7. Don't laugh at our Civil War monuments. If Lee had listened to Longstreet and flanked Meade at Gettysburg instead of sending Pickett up the middle, you'd be paying taxes to Richmond instead of Washington. If you visit Stone Mountain and complain about the carving, we'll kick your ass.

8. Don't laugh at our Southern names (Merleen, Luther, Tammy Lynn, Inez, Billy Joe, Sissy, Clovis, PamiSue, etc.) or we will just HAVE to kick your
ass.

9. Don't order wheat toast at Cracker Barrel. Everyone will instantly know that you're a Yankee. Eat your biscuits like God intended,with milk gravy.
And don't put sugar on your grits, or we'll kick your ass.

10. Don't talk about how much better things are at home because we know better. Many of us have visited Northern hellholes like Detroit, Chicago, and DC, and we have the scars to prove it. If you don't like it here, Delta or US Airways is ready when you are. Move your ass on home before it gets
kicked.

11. Yes, we know how to speak proper English. We talk this way because we don't want to sound like you. We don't care if you don't understand what we are saying. All other Southerners understand what we are saying, and that's all that matters. Now, go away and leave us alone, or we'll kick your ass.

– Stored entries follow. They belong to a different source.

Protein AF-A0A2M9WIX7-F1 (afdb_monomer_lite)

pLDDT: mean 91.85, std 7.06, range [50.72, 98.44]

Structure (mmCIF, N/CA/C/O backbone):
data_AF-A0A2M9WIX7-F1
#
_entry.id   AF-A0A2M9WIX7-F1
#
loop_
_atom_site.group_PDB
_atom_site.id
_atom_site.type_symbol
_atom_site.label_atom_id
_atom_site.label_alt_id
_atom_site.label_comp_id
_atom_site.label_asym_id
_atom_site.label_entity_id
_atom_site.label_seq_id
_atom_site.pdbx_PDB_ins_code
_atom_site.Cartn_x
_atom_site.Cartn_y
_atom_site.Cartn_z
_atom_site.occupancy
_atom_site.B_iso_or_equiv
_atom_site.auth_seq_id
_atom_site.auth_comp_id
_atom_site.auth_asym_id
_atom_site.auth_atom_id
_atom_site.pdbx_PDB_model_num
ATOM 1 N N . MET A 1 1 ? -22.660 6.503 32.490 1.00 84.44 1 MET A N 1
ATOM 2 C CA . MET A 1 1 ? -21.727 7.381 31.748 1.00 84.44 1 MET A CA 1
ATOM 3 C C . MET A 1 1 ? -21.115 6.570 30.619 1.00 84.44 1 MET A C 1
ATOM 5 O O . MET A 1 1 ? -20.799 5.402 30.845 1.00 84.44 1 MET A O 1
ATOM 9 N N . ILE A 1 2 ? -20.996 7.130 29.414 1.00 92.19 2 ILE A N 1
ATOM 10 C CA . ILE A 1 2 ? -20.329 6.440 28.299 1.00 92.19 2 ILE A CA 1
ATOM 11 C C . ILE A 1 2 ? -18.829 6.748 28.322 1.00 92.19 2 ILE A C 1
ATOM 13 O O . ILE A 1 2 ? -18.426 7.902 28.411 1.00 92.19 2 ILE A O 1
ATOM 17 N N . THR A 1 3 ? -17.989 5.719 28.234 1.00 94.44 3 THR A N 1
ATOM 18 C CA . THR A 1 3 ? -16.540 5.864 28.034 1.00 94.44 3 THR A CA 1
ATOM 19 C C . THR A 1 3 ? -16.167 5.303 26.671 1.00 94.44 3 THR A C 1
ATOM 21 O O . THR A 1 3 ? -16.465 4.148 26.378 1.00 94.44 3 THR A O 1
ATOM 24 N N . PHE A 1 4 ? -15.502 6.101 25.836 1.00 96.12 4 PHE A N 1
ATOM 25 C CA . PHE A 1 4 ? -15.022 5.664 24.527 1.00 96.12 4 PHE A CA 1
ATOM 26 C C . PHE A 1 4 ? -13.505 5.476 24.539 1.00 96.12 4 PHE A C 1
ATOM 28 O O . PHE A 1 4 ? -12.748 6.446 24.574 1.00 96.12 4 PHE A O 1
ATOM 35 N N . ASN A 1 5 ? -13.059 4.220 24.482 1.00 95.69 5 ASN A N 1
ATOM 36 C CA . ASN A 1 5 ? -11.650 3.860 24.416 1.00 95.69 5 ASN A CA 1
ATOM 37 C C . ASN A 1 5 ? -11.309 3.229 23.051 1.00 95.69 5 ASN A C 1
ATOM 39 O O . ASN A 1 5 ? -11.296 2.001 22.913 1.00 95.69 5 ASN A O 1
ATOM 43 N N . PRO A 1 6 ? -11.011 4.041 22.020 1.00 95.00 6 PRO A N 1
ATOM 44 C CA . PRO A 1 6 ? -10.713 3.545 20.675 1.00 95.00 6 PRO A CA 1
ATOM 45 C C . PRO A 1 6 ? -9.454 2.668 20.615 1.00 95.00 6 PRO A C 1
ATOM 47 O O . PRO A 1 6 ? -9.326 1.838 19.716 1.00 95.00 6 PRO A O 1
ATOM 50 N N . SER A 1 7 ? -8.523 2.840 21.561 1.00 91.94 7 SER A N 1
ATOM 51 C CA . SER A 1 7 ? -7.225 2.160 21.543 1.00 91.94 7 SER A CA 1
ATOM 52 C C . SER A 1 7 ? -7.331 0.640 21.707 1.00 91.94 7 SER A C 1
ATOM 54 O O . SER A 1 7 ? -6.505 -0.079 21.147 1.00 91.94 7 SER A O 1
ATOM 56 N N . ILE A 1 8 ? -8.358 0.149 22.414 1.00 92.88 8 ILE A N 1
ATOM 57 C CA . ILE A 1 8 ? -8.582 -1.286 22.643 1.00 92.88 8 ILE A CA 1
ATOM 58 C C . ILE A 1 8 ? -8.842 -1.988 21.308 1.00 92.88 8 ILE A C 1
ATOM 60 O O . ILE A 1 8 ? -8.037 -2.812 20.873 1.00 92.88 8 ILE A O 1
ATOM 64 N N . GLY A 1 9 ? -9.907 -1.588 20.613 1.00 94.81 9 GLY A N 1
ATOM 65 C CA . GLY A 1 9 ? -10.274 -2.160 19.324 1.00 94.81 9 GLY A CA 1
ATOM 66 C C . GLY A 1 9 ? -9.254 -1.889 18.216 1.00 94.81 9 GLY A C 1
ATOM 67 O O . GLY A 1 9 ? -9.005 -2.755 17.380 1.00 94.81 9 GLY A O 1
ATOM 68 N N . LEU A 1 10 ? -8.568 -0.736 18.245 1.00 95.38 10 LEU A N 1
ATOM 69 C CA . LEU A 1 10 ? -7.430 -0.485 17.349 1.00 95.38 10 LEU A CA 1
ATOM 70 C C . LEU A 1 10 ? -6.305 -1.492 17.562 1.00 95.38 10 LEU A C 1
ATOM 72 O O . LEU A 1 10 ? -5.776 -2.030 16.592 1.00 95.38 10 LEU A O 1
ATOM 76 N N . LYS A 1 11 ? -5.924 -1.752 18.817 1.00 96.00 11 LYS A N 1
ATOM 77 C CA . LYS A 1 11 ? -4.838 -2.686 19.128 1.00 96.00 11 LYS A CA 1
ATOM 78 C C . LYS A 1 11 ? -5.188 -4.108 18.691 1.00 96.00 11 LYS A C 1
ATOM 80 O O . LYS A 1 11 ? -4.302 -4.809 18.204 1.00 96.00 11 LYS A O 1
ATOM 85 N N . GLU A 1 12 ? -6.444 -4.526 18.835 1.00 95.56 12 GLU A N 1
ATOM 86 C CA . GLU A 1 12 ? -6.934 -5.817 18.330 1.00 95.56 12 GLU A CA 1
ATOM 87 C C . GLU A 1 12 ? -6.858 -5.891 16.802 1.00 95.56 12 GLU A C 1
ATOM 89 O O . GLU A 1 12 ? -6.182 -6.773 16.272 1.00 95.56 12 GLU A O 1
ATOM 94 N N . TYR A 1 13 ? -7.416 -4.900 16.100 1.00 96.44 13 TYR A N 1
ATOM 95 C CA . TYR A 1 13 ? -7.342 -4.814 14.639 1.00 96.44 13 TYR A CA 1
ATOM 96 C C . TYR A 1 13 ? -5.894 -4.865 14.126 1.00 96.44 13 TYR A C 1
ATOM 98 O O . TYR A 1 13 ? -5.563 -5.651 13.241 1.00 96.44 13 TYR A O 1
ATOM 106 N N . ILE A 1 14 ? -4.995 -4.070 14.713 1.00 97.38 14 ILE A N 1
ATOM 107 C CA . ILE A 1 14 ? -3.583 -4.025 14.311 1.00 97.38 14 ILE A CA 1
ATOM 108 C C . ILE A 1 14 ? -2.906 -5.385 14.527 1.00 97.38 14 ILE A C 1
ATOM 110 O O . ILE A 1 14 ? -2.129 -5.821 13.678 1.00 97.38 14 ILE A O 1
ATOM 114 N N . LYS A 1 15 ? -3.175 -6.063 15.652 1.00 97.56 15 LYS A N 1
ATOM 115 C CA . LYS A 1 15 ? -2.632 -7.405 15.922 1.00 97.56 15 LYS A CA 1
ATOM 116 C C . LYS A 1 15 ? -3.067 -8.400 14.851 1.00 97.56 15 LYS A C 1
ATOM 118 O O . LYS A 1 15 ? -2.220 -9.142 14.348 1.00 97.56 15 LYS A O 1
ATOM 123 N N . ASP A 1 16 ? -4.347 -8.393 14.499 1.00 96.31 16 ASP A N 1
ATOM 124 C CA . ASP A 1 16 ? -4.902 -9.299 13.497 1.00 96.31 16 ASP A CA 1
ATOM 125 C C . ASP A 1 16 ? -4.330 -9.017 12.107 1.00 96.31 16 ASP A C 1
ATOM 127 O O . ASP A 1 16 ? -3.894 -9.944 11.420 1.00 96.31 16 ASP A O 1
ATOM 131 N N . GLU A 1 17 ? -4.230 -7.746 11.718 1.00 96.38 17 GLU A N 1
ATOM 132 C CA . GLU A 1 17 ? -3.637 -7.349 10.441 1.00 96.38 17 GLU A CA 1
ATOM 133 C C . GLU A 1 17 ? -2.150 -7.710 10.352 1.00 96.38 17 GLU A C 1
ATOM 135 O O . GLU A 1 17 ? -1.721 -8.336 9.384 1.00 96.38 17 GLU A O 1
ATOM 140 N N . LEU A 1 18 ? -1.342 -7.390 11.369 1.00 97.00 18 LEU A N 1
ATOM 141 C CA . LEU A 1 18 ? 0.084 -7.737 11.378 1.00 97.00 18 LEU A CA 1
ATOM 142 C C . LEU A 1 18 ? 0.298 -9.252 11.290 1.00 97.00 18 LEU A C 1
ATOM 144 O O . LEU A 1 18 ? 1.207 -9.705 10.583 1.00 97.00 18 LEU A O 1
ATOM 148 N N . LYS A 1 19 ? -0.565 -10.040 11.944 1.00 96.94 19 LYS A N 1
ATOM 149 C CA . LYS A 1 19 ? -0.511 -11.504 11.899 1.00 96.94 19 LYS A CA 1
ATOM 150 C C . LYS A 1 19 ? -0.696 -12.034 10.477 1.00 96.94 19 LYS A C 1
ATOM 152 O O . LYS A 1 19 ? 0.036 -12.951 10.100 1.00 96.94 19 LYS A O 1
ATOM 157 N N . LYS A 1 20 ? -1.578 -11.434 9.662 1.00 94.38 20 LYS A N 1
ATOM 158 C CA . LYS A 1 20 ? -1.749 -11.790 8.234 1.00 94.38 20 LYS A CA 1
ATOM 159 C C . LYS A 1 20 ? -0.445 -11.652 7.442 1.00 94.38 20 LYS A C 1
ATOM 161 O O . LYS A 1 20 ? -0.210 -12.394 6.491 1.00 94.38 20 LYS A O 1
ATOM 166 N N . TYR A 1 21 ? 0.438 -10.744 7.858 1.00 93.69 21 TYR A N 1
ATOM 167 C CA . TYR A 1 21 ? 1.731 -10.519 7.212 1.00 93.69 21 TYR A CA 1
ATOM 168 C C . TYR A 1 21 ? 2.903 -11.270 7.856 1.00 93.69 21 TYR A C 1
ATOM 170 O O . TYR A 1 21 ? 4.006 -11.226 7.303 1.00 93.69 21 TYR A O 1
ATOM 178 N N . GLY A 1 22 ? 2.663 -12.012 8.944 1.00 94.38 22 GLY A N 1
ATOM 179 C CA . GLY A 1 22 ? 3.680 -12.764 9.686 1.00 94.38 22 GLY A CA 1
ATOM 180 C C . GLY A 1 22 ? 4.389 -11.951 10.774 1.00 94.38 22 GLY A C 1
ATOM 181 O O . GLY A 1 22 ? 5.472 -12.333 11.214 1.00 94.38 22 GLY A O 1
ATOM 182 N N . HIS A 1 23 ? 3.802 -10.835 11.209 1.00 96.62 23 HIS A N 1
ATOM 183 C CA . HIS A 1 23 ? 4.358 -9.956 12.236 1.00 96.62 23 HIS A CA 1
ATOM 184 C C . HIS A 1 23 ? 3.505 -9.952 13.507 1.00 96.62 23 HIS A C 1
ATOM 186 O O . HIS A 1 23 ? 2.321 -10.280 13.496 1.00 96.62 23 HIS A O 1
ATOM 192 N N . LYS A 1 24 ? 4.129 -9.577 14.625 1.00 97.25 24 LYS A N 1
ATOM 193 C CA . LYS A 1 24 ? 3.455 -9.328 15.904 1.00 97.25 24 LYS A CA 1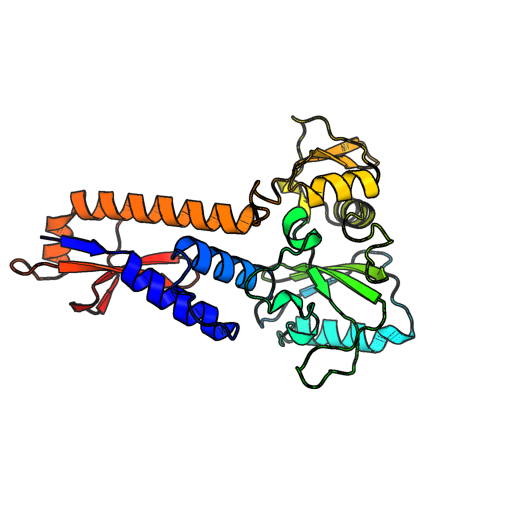
ATOM 194 C C . LYS A 1 24 ? 3.381 -7.825 16.148 1.00 97.25 24 LYS A C 1
ATOM 196 O O . LYS A 1 24 ? 4.228 -7.085 15.649 1.00 97.25 24 LYS A O 1
ATOM 201 N N . TYR A 1 25 ? 2.400 -7.405 16.942 1.00 97.31 25 TYR A N 1
ATOM 202 C CA . TYR A 1 25 ? 2.355 -6.050 17.489 1.00 97.31 25 TYR A CA 1
ATOM 203 C C . TYR A 1 25 ? 3.652 -5.757 18.251 1.00 97.31 25 TYR A C 1
ATOM 205 O O . TYR A 1 25 ? 4.111 -6.592 19.032 1.00 97.31 25 TYR A O 1
ATOM 213 N N . ASN A 1 26 ? 4.247 -4.594 18.006 1.00 96.62 26 ASN A N 1
ATOM 214 C CA . ASN A 1 26 ? 5.446 -4.148 18.698 1.00 96.62 26 ASN A CA 1
ATOM 215 C C . ASN A 1 26 ? 5.046 -3.217 19.846 1.00 96.62 26 ASN A C 1
ATOM 217 O O . ASN A 1 26 ? 4.692 -2.063 19.608 1.00 96.62 26 ASN A O 1
ATOM 221 N N . ASP A 1 27 ? 5.113 -3.716 21.082 1.00 95.94 27 ASP A N 1
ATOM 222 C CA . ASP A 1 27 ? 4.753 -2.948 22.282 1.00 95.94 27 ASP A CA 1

12. Don't complain that the South is dirty and polluted. None of OUR lakes or rivers have caught fire recently. If you whine about OUR scenic beauty, we'll kick your ass all the way back to the Boston Harbor.

13. Don't ridicule our Southern manners. We say sir and ma'am. We hold doors open for others. We offer our seats to old folks because such things are expected of civilized people. Behave yourselves around our sweet little gray-haired grandmothers or they'll kick some manners into your ass just
like they did ours.

14. So you think we're quaint, or losers, because most of us live in the countryside? That's because we have enough sense to not live in filthy, smelly, crime infested cesspools like New York, L.A. or Boston. Make fun of our fresh air, and we'll kick your ass.

15. Last, but not least, DO NOT DARE to come down here and tell us how to cook barbecue. This will get your ass shot (right after it is kicked). Criticize our barbecue, and you will go home in a pine box . . . . . minus your ass.
 
Also, Pine is for dirt naps, NOT BARBECUE.
 
Texican said:
We are not dumb enough to let someone move to our state in order to run for the Senate. If someone tried to do that, we would kick
her ass.
15. Last, but not least, DO NOT DARE to come down here and tell us how to cook barbecue. This will get your ass shot (right after it is kicked). Criticize our barbecue, and you will go home in a pine box . . . . . minus your ass.


I woner who that first statement was referring to ;)

And secondly..

I heard some Wisconsin Yank wanted to call and give you instructions on how to cook barbeque......


:flipoff2:
 
A perfect fit for this forum

thanx
 
dd113 said:
A perfect fit for this forum

thanx

2nd that! I think you should add another rule [based on something in recent chit-chat] Thou shalt not slaughter the English language by runnin it thru Ebonics or Spanglish software. It just ain't right! If G-d had wanted us to speak that way, he'd a had us born somewheres else!

If you start tryin to dumb down our perfectly respectable language, WE'LL WHUP YER ASS!
 
That's pretty funny. Hey, can I come down and visit?
 
New York City!!!
 
macneill said:
That's pretty funny. Hey, can I come down and visit?

As long as you don't forget the way back home...... :D :D :D and leave Hillary there.
 
And at least in our state - "Dont mess with our flag or we'll whoop yo Ass!"